The single best prevention for all of the above is a strict quarantine protocol: run every new fish (including clownfishes) in a separate, bare quarantine tank for 4–6 weeks before introducing it to your display reef. This protects your existing animals and confirms the new fish is eating well.

How long does a Percula Clownfish live?

A healthy, well-maintained Percula Clownfish lives 10–15 years in captivity, with some long-term hobbyists reporting individuals beyond 20 years. Wild clownfishes are believed to live even longer within their permanent anemone hosts. Because most sold fish are captive-bred juveniles, you are typically getting the full lifespan ahead of you — unlike many wild-caught marine fish sold as adults.

Longevity comes down to the fundamentals: a stable, mature reef system, consistent water chemistry, a varied diet, and the social security of a bonded partner. Provide those and the Percula Clownfish will be one of the most reliable, rewarding long-term residents your reef can hold.

Frequently asked questions

What is the difference between a Percula and an Ocellaris Clownfish?

The two species are nearly identical in colour, but the Percula (Amphiprion percula) has thicker black borders outlining its white bars and fins, plus 10 dorsal spines vs 11 in Ocellaris. The Percula is also slightly smaller on average. Both are just as easy to keep — the distinction is mostly for collectors.

Does a Percula Clownfish need an anemone?

No — clownfish thrive in aquaria without an anemone host and will readily adopt a suitable coral (torch, hammer, bubble-tip) or even a powerhead outlet as a surrogate. An anemone is rewarding but adds significantly to tank complexity and is best left to experienced reef keepers.

Can I keep two Percula Clownfish together?

Yes. A bonded pair is the classic approach — one becomes female (dominant), the other remains male. Start with two juveniles of similar size, or buy a confirmed pair. Avoid adding a third clownfish to an established pair; the resident female will likely harass it relentlessly.

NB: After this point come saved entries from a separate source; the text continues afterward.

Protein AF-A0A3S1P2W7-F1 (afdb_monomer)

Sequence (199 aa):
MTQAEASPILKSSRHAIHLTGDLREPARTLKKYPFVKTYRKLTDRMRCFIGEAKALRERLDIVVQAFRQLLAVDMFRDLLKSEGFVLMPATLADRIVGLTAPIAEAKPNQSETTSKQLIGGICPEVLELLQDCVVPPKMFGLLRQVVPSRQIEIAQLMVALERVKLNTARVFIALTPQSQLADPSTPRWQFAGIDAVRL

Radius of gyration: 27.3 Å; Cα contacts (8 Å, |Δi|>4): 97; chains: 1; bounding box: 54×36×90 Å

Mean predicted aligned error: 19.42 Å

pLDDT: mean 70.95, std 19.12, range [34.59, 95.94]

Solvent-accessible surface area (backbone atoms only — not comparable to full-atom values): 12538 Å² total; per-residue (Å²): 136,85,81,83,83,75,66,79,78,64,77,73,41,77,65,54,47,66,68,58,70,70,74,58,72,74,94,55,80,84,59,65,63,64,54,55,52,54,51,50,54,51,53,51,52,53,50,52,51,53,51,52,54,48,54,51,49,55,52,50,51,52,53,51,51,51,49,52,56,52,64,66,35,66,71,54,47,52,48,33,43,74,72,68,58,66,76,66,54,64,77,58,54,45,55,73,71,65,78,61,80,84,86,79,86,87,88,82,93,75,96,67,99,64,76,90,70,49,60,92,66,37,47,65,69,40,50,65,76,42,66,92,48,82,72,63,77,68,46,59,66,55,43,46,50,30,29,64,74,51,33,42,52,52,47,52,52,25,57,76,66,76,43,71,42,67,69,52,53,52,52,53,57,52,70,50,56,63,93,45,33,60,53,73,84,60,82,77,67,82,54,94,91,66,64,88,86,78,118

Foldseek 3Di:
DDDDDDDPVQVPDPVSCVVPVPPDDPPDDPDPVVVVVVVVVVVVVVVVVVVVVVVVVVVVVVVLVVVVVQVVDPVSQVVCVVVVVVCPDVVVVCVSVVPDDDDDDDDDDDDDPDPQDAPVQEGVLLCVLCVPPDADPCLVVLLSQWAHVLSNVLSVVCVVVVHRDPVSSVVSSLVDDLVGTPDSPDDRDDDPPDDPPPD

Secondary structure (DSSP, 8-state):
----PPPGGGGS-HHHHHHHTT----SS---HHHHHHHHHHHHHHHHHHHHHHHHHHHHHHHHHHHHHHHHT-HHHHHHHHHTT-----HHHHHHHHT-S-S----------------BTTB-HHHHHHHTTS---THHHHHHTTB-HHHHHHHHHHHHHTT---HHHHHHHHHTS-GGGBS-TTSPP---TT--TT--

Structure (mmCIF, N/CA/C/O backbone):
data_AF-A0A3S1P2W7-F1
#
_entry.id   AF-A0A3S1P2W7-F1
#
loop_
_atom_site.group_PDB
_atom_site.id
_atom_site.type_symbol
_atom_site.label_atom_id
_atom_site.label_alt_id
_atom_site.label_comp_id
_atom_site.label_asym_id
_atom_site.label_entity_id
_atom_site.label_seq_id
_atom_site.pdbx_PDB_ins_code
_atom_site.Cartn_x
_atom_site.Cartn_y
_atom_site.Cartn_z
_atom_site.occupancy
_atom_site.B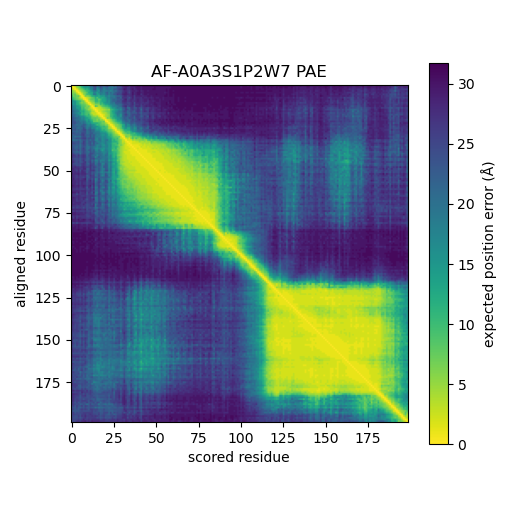_iso_or_equiv
_atom_site.auth_seq_id
_atom_site.auth_comp_id
_atom_site.auth_asym_id
_atom_site.auth_atom_id
_atom_site.pdbx_PDB_model_num
ATOM 1 N N . MET A 1 1 ? -14.505 -6.557 51.553 1.00 35.03 1 MET A N 1
ATOM 2 C CA . MET A 1 1 ? -13.888 -6.740 50.222 1.00 35.03 1 MET A CA 1
ATOM 3 C C . MET A 1 1 ? -15.013 -7.044 49.253 1.00 35.03 1 MET A C 1
ATOM 5 O O . MET A 1 1 ? -15.658 -8.073 49.386 1.00 35.03 1 MET A O 1
ATOM 9 N N . THR A 1 2 ? -15.361 -6.068 48.426 1.00 34.78 2 THR A N 1
ATOM 10 C CA . THR A 1 2 ? -16.656 -5.952 47.746 1.00 34.78 2 THR A CA 1
ATOM 11 C C . THR A 1 2 ? -16.660 -6.768 46.454 1.00 34.78 2 THR A C 1
ATOM 13 O O . THR A 1 2 ? -15.948 -6.441 45.508 1.00 34.78 2 THR A O 1
ATOM 16 N N . GLN A 1 3 ? -17.439 -7.852 46.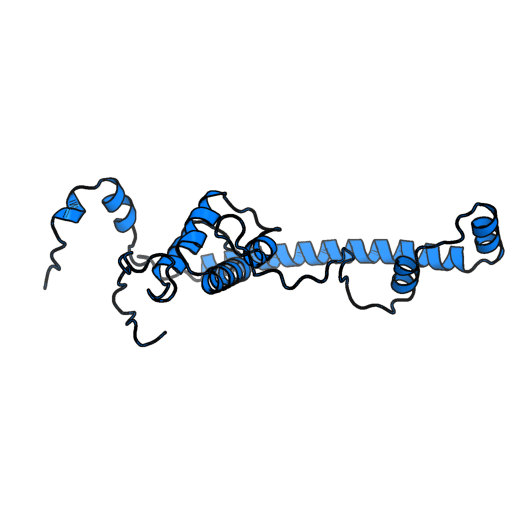425 1.00 37.06 3 GLN A N 1
ATOM 17 C CA . GLN A 1 3 ? -17.780 -8.563 45.193 1.00 37.06 3 GLN A CA 1
ATOM 18 C C . GLN A 1 3 ? -18.626 -7.632 44.317 1.00 37.06 3 GLN A C 1
ATOM 20 O O . GLN A 1 3 ? -19.695 -7.192 44.731 1.00 37.06 3 GLN A O 1
ATOM 25 N N . ALA A 1 4 ? -18.140 -7.316 43.118 1.00 36.28 4 ALA A N 1
ATOM 26 C CA . ALA A 1 4 ? -18.942 -6.660 42.095 1.00 36.28 4 ALA A CA 1
ATOM 27 C C . ALA A 1 4 ? -19.878 -7.709 41.474 1.00 36.28 4 ALA A C 1
ATOM 29 O O . ALA A 1 4 ? -19.442 -8.573 40.710 1.00 36.28 4 ALA A O 1
ATOM 30 N N . GLU A 1 5 ? -21.154 -7.677 41.853 1.00 41.88 5 GLU A N 1
ATOM 31 C CA . GLU A 1 5 ? -22.180 -8.555 41.296 1.00 41.88 5 GLU A CA 1
ATOM 32 C C . GLU A 1 5 ? -22.499 -8.168 39.845 1.00 41.88 5 GLU A C 1
ATOM 34 O O . GLU A 1 5 ? -22.978 -7.073 39.553 1.00 41.88 5 GLU A O 1
ATOM 39 N N . ALA A 1 6 ? -22.233 -9.092 38.919 1.00 39.09 6 ALA A N 1
ATOM 40 C CA . ALA A 1 6 ? -22.599 -8.976 37.512 1.00 39.09 6 ALA A CA 1
ATOM 41 C C . ALA A 1 6 ? -24.062 -9.399 37.278 1.00 39.09 6 ALA A C 1
ATOM 43 O O . ALA A 1 6 ? -24.524 -10.421 37.796 1.00 39.09 6 ALA A O 1
ATOM 44 N N . SER A 1 7 ? -24.773 -8.631 36.449 1.00 43.88 7 SER A N 1
ATOM 45 C CA . SER A 1 7 ? -26.196 -8.794 36.134 1.00 43.88 7 SER A CA 1
ATOM 46 C C . SER A 1 7 ? -26.539 -10.193 35.574 1.00 43.88 7 SER A C 1
ATOM 48 O O . SER A 1 7 ? -25.778 -10.749 34.773 1.00 43.88 7 SER A O 1
ATOM 50 N N . PRO A 1 8 ? -27.710 -10.767 35.921 1.00 48.97 8 PRO A N 1
ATOM 51 C CA . PRO A 1 8 ? -28.053 -12.174 35.662 1.00 48.97 8 PRO A CA 1
ATOM 52 C C . PRO A 1 8 ? -28.179 -12.545 34.174 1.00 48.97 8 PRO A C 1
ATOM 54 O O . PRO A 1 8 ? -28.068 -13.717 33.819 1.00 48.97 8 PRO A O 1
ATOM 57 N N . ILE A 1 9 ? -28.341 -11.558 33.290 1.00 44.34 9 ILE A N 1
ATOM 58 C CA . ILE A 1 9 ? -28.534 -11.754 31.844 1.00 44.34 9 ILE A CA 1
ATOM 59 C C . ILE A 1 9 ? -27.246 -12.257 31.159 1.00 44.34 9 ILE A C 1
ATOM 61 O O . ILE A 1 9 ? -27.302 -12.992 30.173 1.00 44.34 9 ILE A O 1
ATOM 65 N N . LEU A 1 10 ? -26.072 -11.953 31.722 1.00 45.19 10 LEU A N 1
ATOM 66 C CA . LEU A 1 10 ? -24.769 -12.337 31.163 1.00 45.19 10 LEU A CA 1
ATOM 67 C C . LEU A 1 10 ? -24.364 -13.790 31.461 1.00 45.19 10 LEU A C 1
ATOM 69 O O . LEU A 1 10 ? -23.421 -14.296 30.858 1.00 45.19 10 LEU A O 1
ATOM 73 N N . LYS A 1 11 ? -25.086 -14.487 32.348 1.00 46.62 11 LYS A N 1
ATOM 74 C CA . LYS A 1 11 ? -24.799 -15.887 32.712 1.00 46.62 11 LYS A CA 1
ATOM 75 C C . LYS A 1 11 ? -25.388 -16.908 31.727 1.00 46.62 11 LYS A C 1
ATOM 77 O O . LYS A 1 11 ? -25.027 -18.077 31.778 1.00 46.62 11 LYS A O 1
ATOM 82 N N . SER A 1 12 ? -26.288 -16.480 30.837 1.00 43.75 12 SER A N 1
ATOM 83 C CA . SER A 1 12 ? -27.087 -17.381 29.988 1.00 43.75 12 SER A CA 1
ATOM 84 C C . SER A 1 12 ? -26.456 -17.676 28.616 1.00 43.75 12 SER A C 1
ATOM 86 O O . SER A 1 12 ? -26.697 -18.723 28.015 1.00 43.75 12 SER A O 1
ATOM 88 N N . SER A 1 13 ? -25.589 -16.796 28.106 1.00 45.44 13 SER A N 1
ATOM 89 C CA . SER A 1 13 ? -25.025 -16.954 26.761 1.00 45.44 13 SER A CA 1
ATOM 90 C C . SER A 1 13 ? -23.652 -17.629 26.784 1.00 45.44 13 SER A C 1
ATOM 92 O O . SER A 1 13 ? -22.645 -17.014 27.138 1.00 45.44 13 SER A O 1
ATOM 94 N N . ARG A 1 14 ? -23.588 -18.881 26.305 1.00 50.78 14 ARG A N 1
ATOM 95 C CA . ARG A 1 14 ? -22.329 -19.634 26.106 1.00 50.78 14 ARG A CA 1
ATOM 96 C C . ARG A 1 14 ? -21.297 -18.884 25.251 1.00 50.78 14 ARG A C 1
ATOM 98 O O . ARG A 1 14 ? -20.102 -19.106 25.411 1.00 50.78 14 ARG A O 1
ATOM 105 N N . HIS A 1 15 ? -21.734 -17.998 24.355 1.00 44.50 15 HIS A N 1
ATOM 106 C CA . HIS A 1 15 ? -20.842 -17.172 23.535 1.00 44.50 15 HIS A CA 1
ATOM 107 C C . HIS A 1 15 ? -20.339 -15.920 24.258 1.00 44.50 15 HIS A C 1
ATOM 109 O O . HIS A 1 15 ? -19.191 -15.535 24.051 1.00 44.50 15 HIS A O 1
ATOM 115 N N . ALA A 1 16 ? -21.143 -15.318 25.140 1.00 47.62 16 ALA A N 1
ATOM 116 C CA . ALA A 1 16 ? -20.694 -14.190 25.956 1.00 47.62 16 ALA A CA 1
ATOM 117 C C . ALA A 1 16 ? -19.615 -14.626 26.960 1.00 47.62 16 ALA A C 1
ATOM 119 O O . ALA A 1 16 ? -18.606 -13.945 27.095 1.00 47.62 16 ALA A O 1
ATOM 120 N N . ILE A 1 17 ? -19.774 -15.812 27.559 1.00 48.22 17 ILE A N 1
ATOM 121 C CA . ILE A 1 17 ? -18.813 -16.401 28.506 1.00 48.22 17 ILE A CA 1
ATOM 122 C C . ILE A 1 17 ? -17.438 -16.641 27.850 1.00 48.22 17 ILE A C 1
ATOM 124 O O . ILE A 1 17 ? -16.410 -16.410 28.478 1.00 48.22 17 ILE A O 1
ATOM 128 N N . HIS A 1 18 ? -17.400 -17.027 26.570 1.00 53.09 18 HIS A N 1
ATOM 129 C CA . HIS A 1 18 ? -16.145 -17.215 25.826 1.00 53.09 18 HIS A CA 1
ATOM 130 C C . HIS A 1 18 ? -15.494 -15.907 25.345 1.00 53.09 18 HIS A C 1
ATOM 132 O O . HIS A 1 18 ? -14.291 -15.881 25.105 1.00 53.09 18 HIS A O 1
ATOM 138 N N . LEU A 1 19 ? -16.269 -14.830 25.175 1.00 48.31 19 LEU A N 1
ATOM 139 C CA . LEU A 1 19 ? -15.761 -13.525 24.735 1.00 48.31 19 LEU A CA 1
ATOM 140 C C . LEU A 1 19 ? -15.214 -12.686 25.897 1.00 48.31 19 LEU A C 1
ATOM 142 O O . LEU A 1 19 ? -14.288 -11.906 25.691 1.00 48.31 19 LEU A O 1
ATOM 146 N N . THR A 1 20 ? -15.772 -12.840 27.101 1.00 47.03 20 THR A N 1
ATOM 147 C CA . THR A 1 20 ? -15.353 -12.097 28.301 1.00 47.03 20 THR A CA 1
ATOM 148 C C . THR A 1 20 ? -14.497 -12.914 29.265 1.00 47.03 20 THR A C 1
ATOM 150 O O . THR A 1 20 ? -13.772 -12.318 30.058 1.00 47.03 20 THR A O 1
ATOM 153 N N . GLY A 1 21 ? -14.517 -14.250 29.182 1.00 43.19 21 GLY A N 1
ATOM 154 C CA . GLY A 1 21 ? -13.759 -15.134 30.077 1.00 43.19 21 GLY A CA 1
ATOM 155 C C . GLY A 1 21 ? -12.238 -14.945 30.029 1.00 43.19 21 GLY A C 1
ATOM 156 O O . GLY A 1 21 ? -11.572 -15.170 31.036 1.00 43.19 21 GLY A O 1
ATOM 157 N N . ASP A 1 22 ? -11.704 -14.455 28.905 1.00 48.06 22 ASP A N 1
ATOM 158 C CA . ASP A 1 22 ? -10.257 -14.340 28.676 1.00 48.06 22 ASP A CA 1
ATOM 159 C C . ASP A 1 22 ? -9.732 -12.898 28.590 1.00 48.06 22 ASP A C 1
ATOM 161 O O . ASP A 1 22 ? -8.543 -12.695 28.335 1.00 48.06 22 ASP A O 1
ATOM 165 N N . LEU A 1 23 ? -10.549 -11.876 28.883 1.00 45.22 23 LEU A N 1
ATOM 166 C CA . LEU A 1 23 ? -10.036 -10.519 29.136 1.00 45.22 23 LEU A CA 1
ATOM 167 C C . LEU A 1 23 ? -9.431 -10.429 30.544 1.00 45.22 23 LEU A C 1
ATOM 169 O O . LEU A 1 23 ? -9.743 -9.549 31.341 1.00 45.22 23 LEU A O 1
ATOM 173 N N . ARG A 1 24 ? -8.550 -11.376 30.864 1.00 46.56 24 ARG A N 1
ATOM 174 C CA . ARG A 1 24 ? -7.646 -11.268 31.997 1.00 46.56 24 ARG A CA 1
ATOM 175 C C . ARG A 1 24 ? -6.611 -10.220 31.611 1.00 46.56 24 ARG A C 1
ATOM 177 O O . ARG A 1 24 ? -6.014 -10.322 30.535 1.00 46.56 24 ARG A O 1
ATOM 184 N N . GLU A 1 25 ? -6.353 -9.250 32.486 1.00 50.38 25 GLU A N 1
ATOM 185 C CA . GLU A 1 25 ? -5.082 -8.522 32.433 1.00 50.38 25 GLU A CA 1
ATOM 186 C C . GLU A 1 25 ? -3.964 -9.549 32.207 1.00 50.38 25 GLU A C 1
ATOM 188 O O . GLU A 1 25 ? -4.035 -10.634 32.805 1.00 50.38 25 GLU A O 1
ATOM 193 N N . PRO A 1 26 ? -2.978 -9.292 31.324 1.00 45.22 26 PRO A N 1
ATOM 194 C CA . PRO A 1 26 ? -1.929 -10.259 31.060 1.00 45.22 26 PRO A CA 1
ATOM 195 C C . PRO A 1 26 ? -1.320 -10.661 32.401 1.00 45.22 26 PRO A C 1
ATOM 197 O O . PRO A 1 26 ? -0.587 -9.891 33.012 1.00 45.22 26 PRO A O 1
ATOM 200 N N . ALA A 1 27 ? -1.625 -11.874 32.875 1.00 50.59 27 ALA A N 1
ATOM 201 C CA . ALA A 1 27 ? -1.272 -12.323 34.226 1.00 50.59 27 ALA A CA 1
ATOM 202 C C . ALA A 1 27 ? 0.250 -12.442 34.436 1.00 50.59 27 ALA A C 1
ATOM 204 O O . ALA A 1 27 ? 0.727 -12.921 35.460 1.00 50.59 27 ALA A O 1
ATOM 205 N N . ARG A 1 28 ? 1.030 -12.074 33.419 1.00 50.91 28 ARG A N 1
ATOM 206 C CA . ARG A 1 28 ? 2.478 -12.100 33.375 1.00 50.91 28 ARG A CA 1
ATOM 207 C C . ARG A 1 28 ? 2.943 -10.718 32.946 1.00 50.91 28 ARG A C 1
ATOM 209 O O . ARG A 1 28 ? 2.602 -10.262 31.856 1.00 50.91 28 ARG A O 1
ATOM 216 N N . THR A 1 29 ? 3.775 -10.111 33.786 1.00 53.28 29 THR A N 1
ATOM 217 C CA . THR A 1 29 ? 4.661 -8.999 33.434 1.00 53.28 29 THR A CA 1
ATOM 218 C C . THR A 1 29 ? 5.182 -9.184 32.010 1.00 53.28 29 THR A C 1
ATOM 220 O O . THR A 1 29 ? 5.693 -10.258 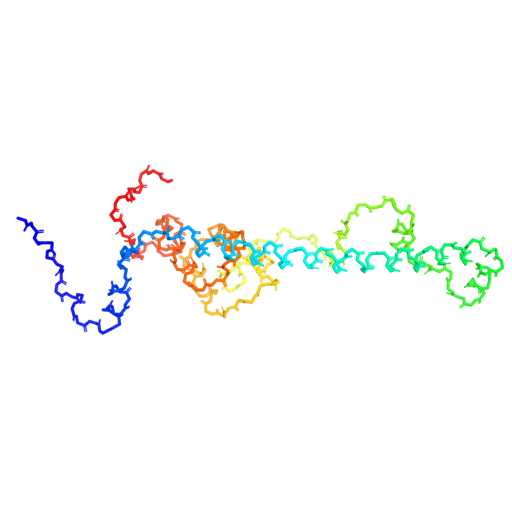31.677 1.00 53.28 29 THR A O 1
ATOM 223 N N . LEU A 1 30 ? 5.016 -8.164 31.158 1.00 54.91 30 LEU A N 1
ATOM 224 C CA . LEU A 1 30 ? 5.498 -8.169 29.776 1.00 54.91 30 LEU A CA 1
ATOM 225 C C . LEU A 1 30 ? 6.981 -8.544 29.775 1.00 54.91 30 LEU A C 1
ATOM 227 O O . LEU A 1 30 ? 7.856 -7.743 30.109 1.00 54.91 30 LEU A O 1
ATOM 231 N N . LYS A 1 31 ? 7.275 -9.805 29.456 1.00 61.16 31 LYS A N 1
ATOM 232 C CA . LYS A 1 31 ? 8.648 -10.294 29.464 1.00 61.16 31 LYS A CA 1
ATOM 233 C C . LYS A 1 31 ? 9.377 -9.564 28.334 1.00 61.16 31 LYS A C 1
ATOM 235 O O . LYS A 1 31 ? 8.989 -9.675 27.172 1.00 61.16 31 LYS A O 1
ATOM 240 N N . LYS A 1 32 ? 10.443 -8.830 28.670 1.00 63.94 32 LYS A N 1
ATOM 241 C CA . LYS A 1 32 ? 11.267 -8.072 27.706 1.00 63.94 32 LYS A CA 1
ATOM 242 C C . LYS A 1 32 ? 11.784 -8.963 26.564 1.00 63.94 32 LYS A C 1
ATOM 244 O O . LYS A 1 32 ? 11.857 -8.540 25.417 1.00 63.94 32 LYS A O 1
ATOM 249 N N . TYR A 1 33 ? 12.090 -10.223 26.873 1.00 70.12 33 TYR A N 1
ATOM 250 C CA . TYR A 1 33 ? 12.708 -11.173 25.948 1.00 70.12 33 TYR A CA 1
ATOM 251 C C . TYR A 1 33 ? 11.849 -11.516 24.705 1.00 70.12 33 TYR A C 1
ATOM 253 O O . TYR A 1 33 ? 12.352 -11.360 23.591 1.00 70.12 33 TYR A O 1
ATOM 261 N N . PRO A 1 34 ? 10.562 -11.913 24.825 1.00 68.81 34 PRO A N 1
ATOM 262 C CA . PRO A 1 34 ? 9.673 -12.077 23.672 1.00 68.81 34 PRO A CA 1
ATOM 263 C C . PRO A 1 34 ? 9.596 -10.856 22.752 1.00 68.81 34 PRO A C 1
ATOM 265 O O . PRO A 1 34 ? 9.669 -11.025 21.539 1.00 68.81 34 PRO A O 1
ATOM 268 N N . PHE A 1 35 ? 9.505 -9.647 23.314 1.00 70.06 35 PHE A N 1
ATOM 269 C CA . PHE A 1 35 ? 9.404 -8.411 22.536 1.00 70.06 35 PHE A CA 1
ATOM 270 C C . PHE A 1 35 ? 10.676 -8.141 21.726 1.00 70.06 35 PHE A C 1
ATOM 272 O O . PHE A 1 35 ? 10.613 -7.894 20.522 1.00 70.06 35 PHE A O 1
ATOM 279 N N . VAL A 1 36 ? 11.842 -8.275 22.364 1.00 72.56 36 VAL A N 1
ATOM 280 C CA . VAL A 1 36 ? 13.144 -8.133 21.695 1.00 72.56 36 VAL A CA 1
ATOM 281 C C . VAL A 1 36 ? 13.296 -9.166 20.574 1.00 72.56 36 VAL A C 1
ATOM 283 O O . VAL A 1 36 ? 13.792 -8.838 19.498 1.00 72.56 36 VAL A O 1
ATOM 286 N N . LYS A 1 37 ? 12.828 -10.404 20.785 1.00 75.31 37 LYS A N 1
ATOM 287 C CA . LYS A 1 37 ? 12.860 -11.463 19.767 1.00 75.31 37 LYS A CA 1
ATOM 288 C C . LYS A 1 37 ? 11.952 -11.147 18.576 1.00 75.31 37 LYS A C 1
ATOM 290 O O . LYS A 1 37 ? 12.377 -11.315 17.434 1.00 75.31 37 LYS A O 1
ATOM 295 N N . THR A 1 38 ? 10.721 -10.696 18.819 1.00 71.19 38 THR A N 1
ATOM 296 C CA . THR A 1 38 ? 9.787 -10.334 17.742 1.00 71.19 38 THR A CA 1
ATOM 297 C C . THR A 1 38 ? 10.256 -9.110 16.967 1.00 71.19 38 THR A C 1
ATOM 299 O O . THR A 1 38 ? 10.203 -9.129 15.741 1.00 71.19 38 THR A O 1
ATOM 302 N N . TYR A 1 39 ? 10.772 -8.091 17.661 1.00 74.94 39 TYR A N 1
ATOM 303 C CA . TYR A 1 39 ? 11.315 -6.889 17.034 1.00 74.94 39 TYR A CA 1
ATOM 304 C C . TYR A 1 39 ? 12.519 -7.225 16.152 1.00 74.94 39 TYR A C 1
ATOM 306 O O . TYR A 1 39 ? 12.529 -6.879 14.978 1.00 74.94 39 TYR A O 1
ATOM 314 N N . ARG A 1 40 ? 13.476 -8.010 16.669 1.00 76.44 40 ARG A N 1
ATOM 315 C CA . ARG A 1 40 ? 14.634 -8.474 15.892 1.00 76.44 40 ARG A CA 1
ATOM 316 C C . ARG A 1 40 ? 14.209 -9.186 14.610 1.00 76.44 40 ARG A C 1
ATOM 318 O O . ARG A 1 40 ? 14.712 -8.855 13.546 1.00 76.44 40 ARG A O 1
ATOM 325 N N . LYS A 1 41 ? 13.242 -10.105 14.700 1.00 80.69 41 LYS A N 1
ATOM 326 C CA . LYS A 1 41 ? 12.733 -10.839 13.533 1.00 80.69 41 LYS A CA 1
ATOM 327 C C . LYS A 1 41 ? 12.115 -9.906 12.484 1.00 80.69 41 LYS A C 1
ATOM 329 O O . LYS A 1 41 ? 12.291 -10.143 11.292 1.00 80.69 41 LYS A O 1
ATOM 334 N N . LEU A 1 42 ? 11.405 -8.861 12.915 1.00 74.19 42 LEU A N 1
ATOM 335 C CA . LEU A 1 42 ? 10.873 -7.840 12.012 1.00 74.19 42 LEU A CA 1
ATOM 336 C C . LEU A 1 42 ? 12.009 -7.057 11.342 1.00 74.19 42 LEU A C 1
ATOM 338 O O . LEU A 1 42 ? 12.038 -6.953 10.120 1.00 74.19 42 LEU A O 1
ATOM 342 N N . THR A 1 43 ? 12.986 -6.587 12.122 1.00 82.94 43 THR A N 1
ATOM 343 C CA . THR A 1 43 ? 14.155 -5.865 11.600 1.00 82.94 43 THR A CA 1
ATOM 344 C C . THR A 1 43 ? 14.971 -6.715 10.625 1.00 82.94 43 THR A C 1
ATOM 346 O O . THR A 1 43 ? 15.468 -6.194 9.630 1.00 82.94 43 THR A O 1
ATOM 349 N N . ASP A 1 44 ? 15.119 -8.014 10.888 1.00 87.12 44 ASP A N 1
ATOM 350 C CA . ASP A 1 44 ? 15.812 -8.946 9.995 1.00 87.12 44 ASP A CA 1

How aggressive is a Percula Clownfish?

Mild to moderate within its territory around its host anemone or adopted coral. It will bluster at fish that wander too close but rarely causes serious injury to unrelated species. The main aggression is pair-bonding — the female dominates the male and drives out rivals.

What you need to keep a percula clownfish

The baseline is a heated, filtered 75 L+ tank: a reliable heater to hold 24–27 °C (75–81 °F), a gentle filter that won't batter a percula clownfish in the current, and a tight-fitting lid. Cycle the tank fully before adding any fish.